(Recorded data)

**********

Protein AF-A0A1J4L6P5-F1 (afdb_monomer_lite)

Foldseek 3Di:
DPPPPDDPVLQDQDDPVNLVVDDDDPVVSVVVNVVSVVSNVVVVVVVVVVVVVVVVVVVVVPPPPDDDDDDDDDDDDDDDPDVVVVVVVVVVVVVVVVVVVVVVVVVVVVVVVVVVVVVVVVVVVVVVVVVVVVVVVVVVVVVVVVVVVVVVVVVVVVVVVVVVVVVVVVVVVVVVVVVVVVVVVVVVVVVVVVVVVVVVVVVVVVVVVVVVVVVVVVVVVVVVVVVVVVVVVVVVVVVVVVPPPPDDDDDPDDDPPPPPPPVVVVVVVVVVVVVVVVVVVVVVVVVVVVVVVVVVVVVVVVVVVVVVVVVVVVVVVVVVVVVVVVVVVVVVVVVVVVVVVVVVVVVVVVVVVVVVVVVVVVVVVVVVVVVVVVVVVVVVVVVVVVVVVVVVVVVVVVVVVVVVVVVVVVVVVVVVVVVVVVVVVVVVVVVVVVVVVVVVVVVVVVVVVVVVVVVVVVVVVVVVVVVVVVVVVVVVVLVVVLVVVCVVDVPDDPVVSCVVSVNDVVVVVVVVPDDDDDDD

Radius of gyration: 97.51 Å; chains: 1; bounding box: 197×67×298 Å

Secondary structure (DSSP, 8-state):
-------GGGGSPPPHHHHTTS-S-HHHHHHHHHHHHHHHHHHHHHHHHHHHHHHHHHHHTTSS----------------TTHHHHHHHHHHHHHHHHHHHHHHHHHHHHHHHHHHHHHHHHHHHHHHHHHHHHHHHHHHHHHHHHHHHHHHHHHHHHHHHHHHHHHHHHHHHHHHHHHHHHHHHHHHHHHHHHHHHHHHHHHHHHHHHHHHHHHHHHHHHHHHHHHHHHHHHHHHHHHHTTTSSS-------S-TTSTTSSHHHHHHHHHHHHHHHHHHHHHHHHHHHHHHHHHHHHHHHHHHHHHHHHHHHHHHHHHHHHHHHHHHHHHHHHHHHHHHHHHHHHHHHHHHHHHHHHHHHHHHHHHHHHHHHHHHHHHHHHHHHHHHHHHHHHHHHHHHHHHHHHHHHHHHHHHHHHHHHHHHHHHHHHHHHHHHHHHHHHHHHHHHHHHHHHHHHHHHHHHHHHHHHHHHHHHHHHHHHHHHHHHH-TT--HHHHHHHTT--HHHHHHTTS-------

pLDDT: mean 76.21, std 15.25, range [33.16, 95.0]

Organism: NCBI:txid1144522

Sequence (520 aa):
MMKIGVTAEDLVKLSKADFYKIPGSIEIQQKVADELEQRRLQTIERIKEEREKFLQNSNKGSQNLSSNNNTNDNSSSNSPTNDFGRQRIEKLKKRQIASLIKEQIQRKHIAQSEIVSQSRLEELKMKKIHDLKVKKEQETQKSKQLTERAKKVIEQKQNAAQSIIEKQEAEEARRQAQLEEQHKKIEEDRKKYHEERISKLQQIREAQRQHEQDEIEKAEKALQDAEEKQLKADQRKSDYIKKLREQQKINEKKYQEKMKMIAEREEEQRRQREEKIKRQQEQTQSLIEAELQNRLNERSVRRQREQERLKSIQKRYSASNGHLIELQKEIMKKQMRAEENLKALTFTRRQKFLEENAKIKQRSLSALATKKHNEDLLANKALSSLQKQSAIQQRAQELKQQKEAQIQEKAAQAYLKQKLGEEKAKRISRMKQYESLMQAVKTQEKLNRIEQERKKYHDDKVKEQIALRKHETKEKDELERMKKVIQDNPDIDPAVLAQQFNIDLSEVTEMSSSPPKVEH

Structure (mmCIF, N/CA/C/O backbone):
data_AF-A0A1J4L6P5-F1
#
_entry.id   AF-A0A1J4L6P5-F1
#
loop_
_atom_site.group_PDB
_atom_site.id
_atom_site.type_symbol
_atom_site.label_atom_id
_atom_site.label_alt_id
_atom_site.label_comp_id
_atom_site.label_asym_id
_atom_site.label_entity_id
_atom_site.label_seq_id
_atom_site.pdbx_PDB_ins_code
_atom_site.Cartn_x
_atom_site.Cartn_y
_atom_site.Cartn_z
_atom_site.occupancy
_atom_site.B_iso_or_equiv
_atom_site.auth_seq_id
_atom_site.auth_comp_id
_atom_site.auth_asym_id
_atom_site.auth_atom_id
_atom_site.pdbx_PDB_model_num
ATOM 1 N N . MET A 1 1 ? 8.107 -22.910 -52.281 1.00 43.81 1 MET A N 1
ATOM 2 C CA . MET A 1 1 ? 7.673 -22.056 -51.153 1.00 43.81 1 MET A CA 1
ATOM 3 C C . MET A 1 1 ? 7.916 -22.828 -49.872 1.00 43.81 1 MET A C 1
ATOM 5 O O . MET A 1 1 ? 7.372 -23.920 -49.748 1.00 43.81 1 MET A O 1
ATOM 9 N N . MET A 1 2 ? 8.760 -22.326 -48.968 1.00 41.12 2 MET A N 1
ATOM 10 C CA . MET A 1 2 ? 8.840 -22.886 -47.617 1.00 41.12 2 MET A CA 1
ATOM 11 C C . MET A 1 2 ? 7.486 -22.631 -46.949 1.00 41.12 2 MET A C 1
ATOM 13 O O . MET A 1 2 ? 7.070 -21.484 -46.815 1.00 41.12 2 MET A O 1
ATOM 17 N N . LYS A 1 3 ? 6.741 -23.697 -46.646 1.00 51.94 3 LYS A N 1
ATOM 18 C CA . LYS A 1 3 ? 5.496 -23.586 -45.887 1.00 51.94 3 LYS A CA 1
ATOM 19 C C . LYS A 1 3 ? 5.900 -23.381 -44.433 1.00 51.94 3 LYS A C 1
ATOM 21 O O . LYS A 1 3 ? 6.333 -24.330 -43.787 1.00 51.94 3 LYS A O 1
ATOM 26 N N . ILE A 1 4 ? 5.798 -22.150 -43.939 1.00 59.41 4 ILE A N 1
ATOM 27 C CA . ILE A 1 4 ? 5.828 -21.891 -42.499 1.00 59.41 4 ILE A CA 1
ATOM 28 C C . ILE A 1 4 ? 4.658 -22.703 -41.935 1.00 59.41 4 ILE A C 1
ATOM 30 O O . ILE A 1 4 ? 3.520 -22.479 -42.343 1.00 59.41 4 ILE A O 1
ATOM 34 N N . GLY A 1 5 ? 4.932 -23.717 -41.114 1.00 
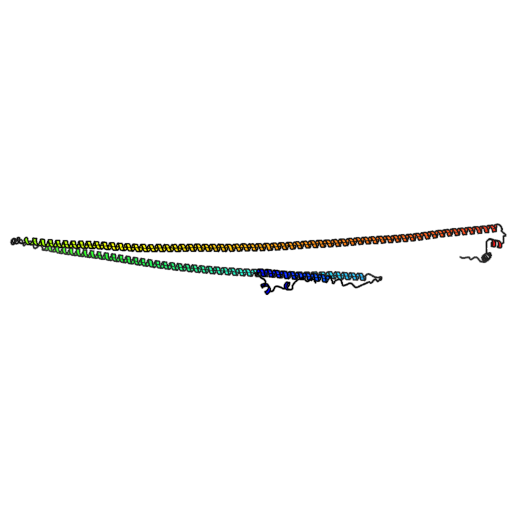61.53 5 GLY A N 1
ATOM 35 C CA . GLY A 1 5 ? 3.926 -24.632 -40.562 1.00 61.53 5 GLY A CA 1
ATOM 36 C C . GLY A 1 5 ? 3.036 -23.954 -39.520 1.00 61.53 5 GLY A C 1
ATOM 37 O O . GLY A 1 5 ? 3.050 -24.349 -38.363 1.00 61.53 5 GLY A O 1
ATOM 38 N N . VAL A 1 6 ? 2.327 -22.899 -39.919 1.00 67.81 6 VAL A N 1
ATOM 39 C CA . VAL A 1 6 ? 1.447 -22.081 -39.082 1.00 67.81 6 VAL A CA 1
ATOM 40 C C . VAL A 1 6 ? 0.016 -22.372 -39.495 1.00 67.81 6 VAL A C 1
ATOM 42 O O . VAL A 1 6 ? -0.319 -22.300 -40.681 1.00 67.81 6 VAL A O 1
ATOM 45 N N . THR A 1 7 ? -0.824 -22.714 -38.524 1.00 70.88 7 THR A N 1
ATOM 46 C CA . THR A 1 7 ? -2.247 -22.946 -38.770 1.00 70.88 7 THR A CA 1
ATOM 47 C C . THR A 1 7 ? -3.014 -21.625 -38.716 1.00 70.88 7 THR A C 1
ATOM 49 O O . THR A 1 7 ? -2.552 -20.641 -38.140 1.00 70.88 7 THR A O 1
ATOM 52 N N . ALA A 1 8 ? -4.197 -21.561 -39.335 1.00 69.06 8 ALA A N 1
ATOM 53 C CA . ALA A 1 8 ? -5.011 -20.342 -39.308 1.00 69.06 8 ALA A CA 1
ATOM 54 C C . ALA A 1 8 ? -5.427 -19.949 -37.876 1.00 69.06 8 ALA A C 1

**********

## What is being asked
An exact copy of the lines above, from the one containing "ATOM 36 C C" through the one containing "ATOM 39 C CA", is the whole of the answer.

## Task solution
ATOM 36 C C . GLY A 1 5 ? 3.036 -23.954 -39.520 1.00 61.53 5 GLY A C 1
ATOM 37 O O . GLY A 1 5 ? 3.050 -24.349 -38.363 1.00 61.53 5 GLY A O 1
ATOM 38 N N . VAL A 1 6 ? 2.327 -22.899 -39.919 1.00 67.81 6 VAL A N 1
ATOM 39 C CA . VAL A 1 6 ? 1.447 -22.081 -39.082 1.00 67.81 6 VAL A CA 1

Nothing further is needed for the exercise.